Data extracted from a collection
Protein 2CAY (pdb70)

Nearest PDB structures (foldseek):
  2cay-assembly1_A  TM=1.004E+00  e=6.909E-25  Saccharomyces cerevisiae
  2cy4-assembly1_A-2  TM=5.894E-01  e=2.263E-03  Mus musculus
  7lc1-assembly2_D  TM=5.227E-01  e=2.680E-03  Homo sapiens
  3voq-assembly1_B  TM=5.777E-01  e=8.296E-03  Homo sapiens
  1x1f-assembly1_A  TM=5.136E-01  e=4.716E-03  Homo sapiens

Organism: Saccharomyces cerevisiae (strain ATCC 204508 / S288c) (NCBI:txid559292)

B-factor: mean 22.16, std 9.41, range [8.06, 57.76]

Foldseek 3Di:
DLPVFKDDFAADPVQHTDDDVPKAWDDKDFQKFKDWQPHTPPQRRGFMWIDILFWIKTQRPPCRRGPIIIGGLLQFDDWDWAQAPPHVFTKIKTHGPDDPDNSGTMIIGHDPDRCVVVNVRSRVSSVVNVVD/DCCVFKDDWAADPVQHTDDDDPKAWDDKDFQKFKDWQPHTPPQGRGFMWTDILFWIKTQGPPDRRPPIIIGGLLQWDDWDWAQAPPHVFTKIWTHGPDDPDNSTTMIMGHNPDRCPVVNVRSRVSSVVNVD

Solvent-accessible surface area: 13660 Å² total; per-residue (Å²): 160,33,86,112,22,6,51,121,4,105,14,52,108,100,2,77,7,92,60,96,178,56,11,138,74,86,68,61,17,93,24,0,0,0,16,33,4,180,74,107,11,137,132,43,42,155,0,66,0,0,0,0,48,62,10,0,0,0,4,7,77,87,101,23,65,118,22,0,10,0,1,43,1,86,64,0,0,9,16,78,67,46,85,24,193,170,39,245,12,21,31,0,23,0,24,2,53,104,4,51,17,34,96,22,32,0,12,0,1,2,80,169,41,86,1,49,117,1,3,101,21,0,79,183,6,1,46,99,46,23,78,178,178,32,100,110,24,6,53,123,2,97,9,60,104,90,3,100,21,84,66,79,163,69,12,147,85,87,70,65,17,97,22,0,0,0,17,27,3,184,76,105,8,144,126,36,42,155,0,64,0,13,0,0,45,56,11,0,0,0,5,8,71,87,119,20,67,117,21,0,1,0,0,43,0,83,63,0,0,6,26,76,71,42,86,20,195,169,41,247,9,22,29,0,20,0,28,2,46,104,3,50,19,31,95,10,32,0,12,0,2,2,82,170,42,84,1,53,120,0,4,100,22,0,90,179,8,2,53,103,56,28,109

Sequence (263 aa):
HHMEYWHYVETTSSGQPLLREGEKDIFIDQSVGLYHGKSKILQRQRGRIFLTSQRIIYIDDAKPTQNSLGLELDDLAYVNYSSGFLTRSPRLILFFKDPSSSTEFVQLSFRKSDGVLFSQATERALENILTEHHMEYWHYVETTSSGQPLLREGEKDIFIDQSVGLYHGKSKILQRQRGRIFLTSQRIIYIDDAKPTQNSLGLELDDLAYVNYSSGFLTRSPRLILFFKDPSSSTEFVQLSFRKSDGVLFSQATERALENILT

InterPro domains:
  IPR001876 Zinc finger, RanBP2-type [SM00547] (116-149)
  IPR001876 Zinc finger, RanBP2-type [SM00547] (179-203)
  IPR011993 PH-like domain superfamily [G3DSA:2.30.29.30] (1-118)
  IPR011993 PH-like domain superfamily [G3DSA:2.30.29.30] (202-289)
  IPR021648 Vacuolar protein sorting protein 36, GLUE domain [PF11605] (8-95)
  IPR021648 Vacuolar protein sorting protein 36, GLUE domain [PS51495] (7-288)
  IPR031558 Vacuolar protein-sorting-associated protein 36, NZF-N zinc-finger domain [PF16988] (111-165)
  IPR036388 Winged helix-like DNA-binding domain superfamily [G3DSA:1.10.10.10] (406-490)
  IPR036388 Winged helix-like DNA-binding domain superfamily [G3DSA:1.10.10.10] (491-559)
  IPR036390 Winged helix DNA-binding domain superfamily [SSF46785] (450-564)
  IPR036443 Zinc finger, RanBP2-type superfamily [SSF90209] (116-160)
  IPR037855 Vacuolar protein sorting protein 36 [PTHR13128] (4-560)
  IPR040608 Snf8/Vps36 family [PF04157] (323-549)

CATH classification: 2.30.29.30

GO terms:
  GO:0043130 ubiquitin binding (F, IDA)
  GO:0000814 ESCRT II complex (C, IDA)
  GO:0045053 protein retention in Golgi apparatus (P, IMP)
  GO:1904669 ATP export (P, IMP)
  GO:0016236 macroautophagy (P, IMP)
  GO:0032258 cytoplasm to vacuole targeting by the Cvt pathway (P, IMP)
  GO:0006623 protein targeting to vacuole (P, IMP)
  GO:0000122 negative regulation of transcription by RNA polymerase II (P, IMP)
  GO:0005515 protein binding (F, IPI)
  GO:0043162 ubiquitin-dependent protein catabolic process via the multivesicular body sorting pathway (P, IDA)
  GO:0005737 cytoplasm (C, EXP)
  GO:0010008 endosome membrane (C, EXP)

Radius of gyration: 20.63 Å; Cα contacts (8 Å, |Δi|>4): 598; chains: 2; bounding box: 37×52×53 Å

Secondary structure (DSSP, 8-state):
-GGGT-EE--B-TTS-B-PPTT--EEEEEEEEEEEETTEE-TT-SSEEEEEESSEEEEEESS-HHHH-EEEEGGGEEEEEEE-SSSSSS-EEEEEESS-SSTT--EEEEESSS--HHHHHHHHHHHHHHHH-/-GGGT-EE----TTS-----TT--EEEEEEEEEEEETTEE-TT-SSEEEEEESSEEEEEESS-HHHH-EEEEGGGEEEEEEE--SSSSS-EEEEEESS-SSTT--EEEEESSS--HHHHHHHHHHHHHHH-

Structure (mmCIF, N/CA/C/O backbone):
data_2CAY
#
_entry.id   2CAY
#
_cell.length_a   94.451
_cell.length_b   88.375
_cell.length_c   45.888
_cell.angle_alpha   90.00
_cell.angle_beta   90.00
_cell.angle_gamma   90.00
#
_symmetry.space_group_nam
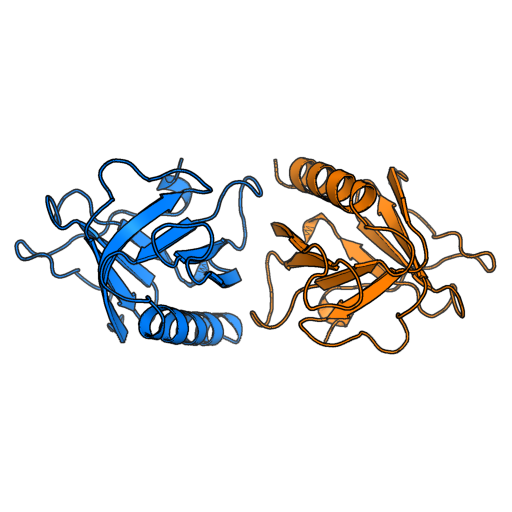e_H-M   'P 21 21 2'
#
loop_
_entity.id
_entity.type
_entity.pdbx_description
1 polymer 'VACUOLAR PROTEIN SORTING PROTEIN 36'
2 non-polymer 'SULFATE ION'
3 water water
#
loop_
_atom_site.group_PDB
_atom_site.id
_atom_site.type_symbol
_atom_site.label_atom_id
_atom_site.label_alt_id
_atom_site.label_comp_id
_atom_site.label_asym_id
_atom_site.label_entity_id
_atom_site.label_seq_id
_atom_site.pdbx_PDB_ins_code
_atom_site.Cartn_x
_atom_site.Cartn_y
_atom_site.Cartn_z
_atom_site.occupancy
_atom_site.B_iso_or_equiv
_atom_site.auth_seq_id
_atom_site.auth_comp_id
_atom_site.auth_asym_id
_atom_site.auth_atom_id
_atom_site.pdbx_PDB_model_num
ATOM 1 N N . HIS A 1 7 ? 16.629 24.224 13.962 1.00 53.18 -1 HIS A N 1
ATOM 2 C CA . HIS A 1 7 ? 16.451 23.588 15.302 1.00 53.05 -1 HIS A CA 1
ATOM 3 C C . HIS A 1 7 ? 16.685 24.588 16.440 1.00 52.39 -1 HIS A C 1
ATOM 4 O O . HIS A 1 7 ? 17.594 25.422 16.378 1.00 52.15 -1 HIS A O 1
ATOM 11 N N . HIS A 1 8 ? 15.859 24.484 17.481 1.00 51.50 0 HIS A N 1
ATOM 12 C CA . HIS A 1 8 ? 15.884 25.426 18.609 1.00 50.72 0 HIS A CA 1
ATOM 13 C C . HIS A 1 8 ? 17.139 25.294 19.502 1.00 50.07 0 HIS A C 1
ATOM 14 O O . HIS A 1 8 ? 17.392 26.141 20.375 1.00 49.73 0 HIS A O 1
ATOM 21 N N . MET A 1 9 ? 17.927 24.242 19.273 1.00 49.04 1 MET A N 1
ATOM 22 C CA . MET A 1 9 ? 19.073 23.957 20.137 1.00 48.13 1 MET A CA 1
ATOM 23 C C . MET A 1 9 ? 20.342 24.736 19.780 1.00 46.83 1 MET A C 1
ATOM 24 O O . MET A 1 9 ? 21.347 24.647 20.497 1.00 46.92 1 MET A O 1
ATOM 29 N N . GLU A 1 10 ? 20.300 25.513 18.697 1.00 44.84 2 GLU A N 1
ATOM 30 C CA . GLU A 1 10 ? 21.415 26.404 18.372 1.00 43.17 2 GLU A CA 1
ATOM 31 C C . GLU A 1 10 ? 21.469 27.522 19.408 1.00 41.09 2 GLU A C 1
ATOM 32 O O . GLU A 1 10 ? 22.545 27.993 19.783 1.00 41.06 2 GLU A O 1
ATOM 38 N N . TYR A 1 11 ? 20.291 27.916 19.887 1.00 38.10 3 TYR A N 1
ATOM 39 C CA . TYR A 1 11 ? 20.143 29.059 20.773 1.00 36.04 3 TYR A CA 1
ATOM 40 C C . TYR A 1 11 ? 19.916 28.640 22.241 1.00 33.73 3 TYR A C 1
ATOM 41 O O . TYR A 1 11 ? 20.349 29.327 23.155 1.00 33.86 3 TYR A O 1
ATOM 50 N N . TRP A 1 12 ? 19.228 27.525 22.452 1.00 30.87 4 TRP A N 1
ATOM 51 C CA . TRP A 1 12 ? 18.927 27.051 23.789 1.00 29.03 4 TRP A CA 1
ATOM 52 C C . TRP A 1 12 ? 20.054 26.124 24.290 1.00 27.88 4 TRP A C 1
ATOM 53 O O . TRP A 1 12 ? 20.716 25.451 23.489 1.00 27.69 4 TRP A O 1
ATOM 64 N N . HIS A 1 13 ? 20.293 26.111 25.596 1.00 25.02 5 HIS A N 1
ATOM 65 C CA . HIS A 1 13 ? 21.257 25.162 26.183 1.00 23.74 5 HIS A CA 1
ATOM 66 C C . HIS A 1 13 ? 20.598 24.356 27.310 1.00 22.99 5 HIS A C 1
ATOM 67 O O . HIS A 1 13 ? 19.586 24.772 27.903 1.00 20.83 5 HIS A O 1
ATOM 74 N N . TYR A 1 14 ? 21.165 23.189 27.610 1.00 22.09 6 TYR A N 1
ATOM 75 C CA . TYR A 1 14 ? 20.617 22.344 28.665 1.00 21.53 6 TYR A CA 1
ATOM 76 C C . TYR A 1 14 ? 20.861 23.030 30.025 1.00 20.51 6 TYR A C 1
ATOM 77 O O . TYR A 1 14 ? 21.905 23.676 30.229 1.00 19.63 6 TYR A O 1
ATOM 86 N N . VAL A 1 15 ? 19.881 22.926 30.918 1.00 19.51 7 VAL A N 1
ATOM 87 C CA . VAL A 1 15 ? 19.972 23.483 32.286 1.00 19.77 7 VAL A CA 1
ATOM 88 C C . VAL A 1 15 ? 19.726 22.345 33.302 1.00 19.43 7 VAL A C 1
ATOM 89 O O . VAL A 1 15 ? 18.753 21.610 33.186 1.00 18.81 7 VAL A O 1
ATOM 93 N N . GLU A 1 16 ? 20.616 22.215 34.287 1.00 19.44 8 GLU A N 1
ATOM 94 C CA . GLU A 1 16 ? 20.450 21.220 35.353 1.00 20.22 8 GLU A CA 1
ATOM 95 C C . GLU A 1 16 ? 19.551 21.795 36.423 1.00 20.11 8 GLU A C 1
ATOM 96 O O . GLU A 1 16 ? 19.612 23.003 36.703 1.00 19.82 8 GLU A O 1
ATOM 102 N N . THR A 1 17 ? 18.730 20.938 37.018 1.00 20.09 9 THR A N 1
ATOM 103 C CA . THR A 1 17 ? 17.885 21.310 38.147 1.00 20.89 9 THR A CA 1
ATOM 104 C C . THR A 1 17 ? 17.977 20.295 39.303 1.00 22.08 9 THR A C 1
ATOM 105 O O . THR A 1 17 ? 18.451 19.165 39.122 1.00 21.36 9 THR A O 1
ATOM 109 N N . THR A 1 18 ? 17.516 20.699 40.484 1.00 22.65 10 THR A N 1
ATOM 110 C CA . THR A 1 18 ? 17.298 19.747 41.562 1.00 24.70 10 THR A CA 1
ATOM 111 C C . THR A 1 18 ? 16.120 18.829 41.215 1.00 26.12 10 THR A C 1
ATOM 112 O O . THR A 1 18 ? 15.360 19.059 40.262 1.00 25.68 10 THR A O 1
ATOM 116 N N . SER A 1 19 ? 15.977 17.747 41.969 1.00 28.39 11 SER A N 1
ATOM 117 C CA . SER A 1 19 ? 14.847 16.845 41.786 1.00 30.40 11 SER A CA 1
ATOM 118 C C . SER A 1 19 ? 13.507 17.602 41.831 1.00 31.54 11 SER A C 1
ATOM 119 O O . SER A 1 19 ? 12.577 17.313 41.054 1.00 32.37 11 SER A O 1
ATOM 122 N N . SER A 1 20 ? 13.427 18.597 42.710 1.00 32.11 12 SER A N 1
ATOM 123 C CA . SER A 1 20 ? 12.201 19.388 42.890 1.00 32.74 12 SER A CA 1
ATOM 124 C C . SER A 1 20 ? 11.959 20.469 41.807 1.00 32.32 12 SER A C 1
ATOM 125 O O . SER A 1 20 ? 10.923 21.138 41.810 1.00 32.84 12 SER A O 1
ATOM 128 N N . GLY A 1 21 ? 12.915 20.638 40.892 1.00 31.46 13 GLY A N 1
ATOM 129 C CA . GLY A 1 21 ? 12.761 21.545 39.759 1.00 30.03 13 GLY A CA 1
ATOM 130 C C . GLY A 1 21 ? 13.309 22.931 40.002 1.00 29.44 13 GLY A C 1
ATOM 131 O O . GLY A 1 21 ? 12.874 23.897 39.369 1.00 29.95 13 GLY A O 1
ATOM 132 N N . GLN A 1 22 ? 14.263 23.043 40.921 1.00 27.80 14 GLN A N 1
ATOM 133 C CA . GLN A 1 22 ? 14.944 24.291 41.142 1.00 26.95 14 GLN A CA 1
ATOM 134 C C . GLN A 1 22 ? 16.225 24.340 40.279 1.00 25.63 14 GLN A C 1
ATOM 135 O O . GLN A 1 22 ? 17.062 23.433 40.352 1.00 24.27 14 GLN A O 1
ATOM 141 N N . PRO A 1 23 ? 16.380 25.396 39.447 1.00 24.20 15 PRO A N 1
ATOM 142 C CA . PRO A 1 23 ? 17.566 25.465 38.573 1.00 23.47 15 PRO A CA 1
ATOM 143 C C . PRO A 1 23 ? 18.852 25.685 39.359 1.00 22.94 15 PRO A C 1
ATOM 144 O O . PRO A 1 23 ? 18.849 26.385 40.378 1.00 21.78 15 PRO A O 1
ATOM 148 N N . LEU A 1 24 ? 19.936 25.082 38.885 1.00 22.72 16 LEU A N 1
ATOM 149 C CA . LEU A 1 24 ? 21.243 25.257 39.495 1.00 23.39 16 LEU A CA 1
ATOM 150 C C . LEU A 1 24 ? 21.922 26.395 38.759 1.00 23.08 16 LEU A C 1
ATOM 151 O O . LEU A 1 24 ? 22.223 26.289 37.574 1.00 23.50 16 LEU A O 1
ATOM 156 N N . LEU A 1 25 ? 22.131 27.498 39.463 1.00 23.27 17 LEU A N 1
ATOM 157 C CA . LEU A 1 25 ? 22.527 28.756 38.842 1.00 24.07 17 LEU A CA 1
ATOM 158 C C . LEU A 1 25 ? 24.028 28.958 38.898 1.00 24.81 17 LEU A C 1
ATOM 159 O O . LEU A 1 25 ? 24.725 28.366 39.742 1.00 23.63 17 LEU A O 1
ATOM 164 N N . ARG A 1 26 ? 24.521 29.792 37.991 1.00 25.13 18 ARG A N 1
ATOM 165 C CA . ARG A 1 26 ? 25.939 30.074 37.904 1.00 26.74 18 ARG A CA 1
ATOM 166 C C . ARG A 1 26 ? 26.409 30.983 39.037 1.00 27.55 18 ARG A C 1
ATOM 167 O O . ARG A 1 26 ? 25.590 31.633 39.704 1.00 26.69 18 ARG A O 1
ATOM 175 N N . GLU A 1 27 ? 27.719 31.000 39.285 1.00 28.92 19 GLU A N 1
ATOM 176 C CA . GLU A 1 27 ? 28.261 31.855 40.326 1.00 30.49 19 GLU A CA 1
ATOM 177 C C . GLU A 1 27 ? 27.811 33.304 40.114 1.00 29.90 19 GLU A C 1
ATOM 178 O O . GLU A 1 27 ? 27.987 33.875 39.032 1.00 30.88 19 GLU A O 1
ATOM 184 N N . GLY A 1 28 ? 27.203 33.887 41.142 1.00 29.03 20 GLY A N 1
ATOM 185 C CA . GLY A 1 28 ? 26.793 35.291 41.078 1.00 28.22 20 GLY A CA 1
ATOM 186 C C . GLY A 1 28 ? 25.553 35.539 40.215 1.00 26.91 20 GLY A C 1
ATOM 187 O O . GLY A 1 28 ? 25.118 36.678 40.055 1.00 26.77 20 GLY A O 1
ATOM 188 N N . GLU A 1 29 ? 24.997 34.480 39.637 1.00 24.60 21 GLU A N 1
ATOM 189 C CA . GLU A 1 29 ? 23.737 34.604 38.897 1.00 22.69 21 GLU A CA 1
ATOM 190 C C . GLU A 1 29 ? 22.537 34.577 39.870 1.00 22.98 21 GLU A C 1
ATOM 191 O O . GLU A 1 29 ? 22.427 33.659 40.690 1.00 21.92 21 GLU A O 1
ATOM 197 N N . LYS A 1 30 ? 21.645 35.573 39.772 1.00 22.40 22 LYS A N 1
ATOM 198 C CA . LYS A 1 30 ? 20.556 35.743 40.740 1.00 23.07 22 LYS A CA 1
ATOM 199 C C . LYS A 1 30 ? 19.176 35.715 40.079 1.00 21.10 22 LYS A C 1
ATOM 200 O O . LYS A 1 30 ? 19.012 36.309 39.003 1.00 19.25 22 LYS A O 1
ATOM 206 N N . ASP A 1 31 ? 18.191 35.044 40.699 1.00 20.14 23 ASP A N 1
ATOM 207 C CA . ASP A 1 31 ? 16.833 35.113 40.140 1.00 20.25 23 ASP A CA 1
ATOM 208 C C . ASP A 1 31 ? 16.140 36.469 40.345 1.00 18.77 23 ASP A C 1
ATOM 209 O O . ASP A 1 31 ? 16.308 37.132 41.379 1.00 17.71 23 ASP A O 1
ATOM 214 N N . ILE A 1 32 ? 15.411 36.887 39.315 1.00 15.66 24 ILE A N 1
ATOM 215 C CA . ILE A 1 32 ? 14.735 38.184 39.323 1.00 15.57 24 ILE A CA 1
ATOM 216 C C . ILE A 1 32 ? 13.236 37.966 39.299 1.00 14.73 24 ILE A C 1
ATOM 217 O O . ILE A 1 32 ? 12.505 38.604 40.044 1.00 15.36 24 ILE A O 1
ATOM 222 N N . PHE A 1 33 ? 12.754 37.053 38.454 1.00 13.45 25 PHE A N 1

- **EXERCISE BRIEF**: Please return a copy of each line in the entries that has the string "Homo".

- **THE COMPLETED TASK**:
  7lc1-assembly2_D  TM=5.227E-01  e=2.680E-03  Homo sapiens
  3voq-assembly1_B  TM=5.777E-01  e=8.296E-03  Homo sapiens
  1x1f-assembly1_A  TM=5.136E-01  e=4.716E-03  Homo sapiens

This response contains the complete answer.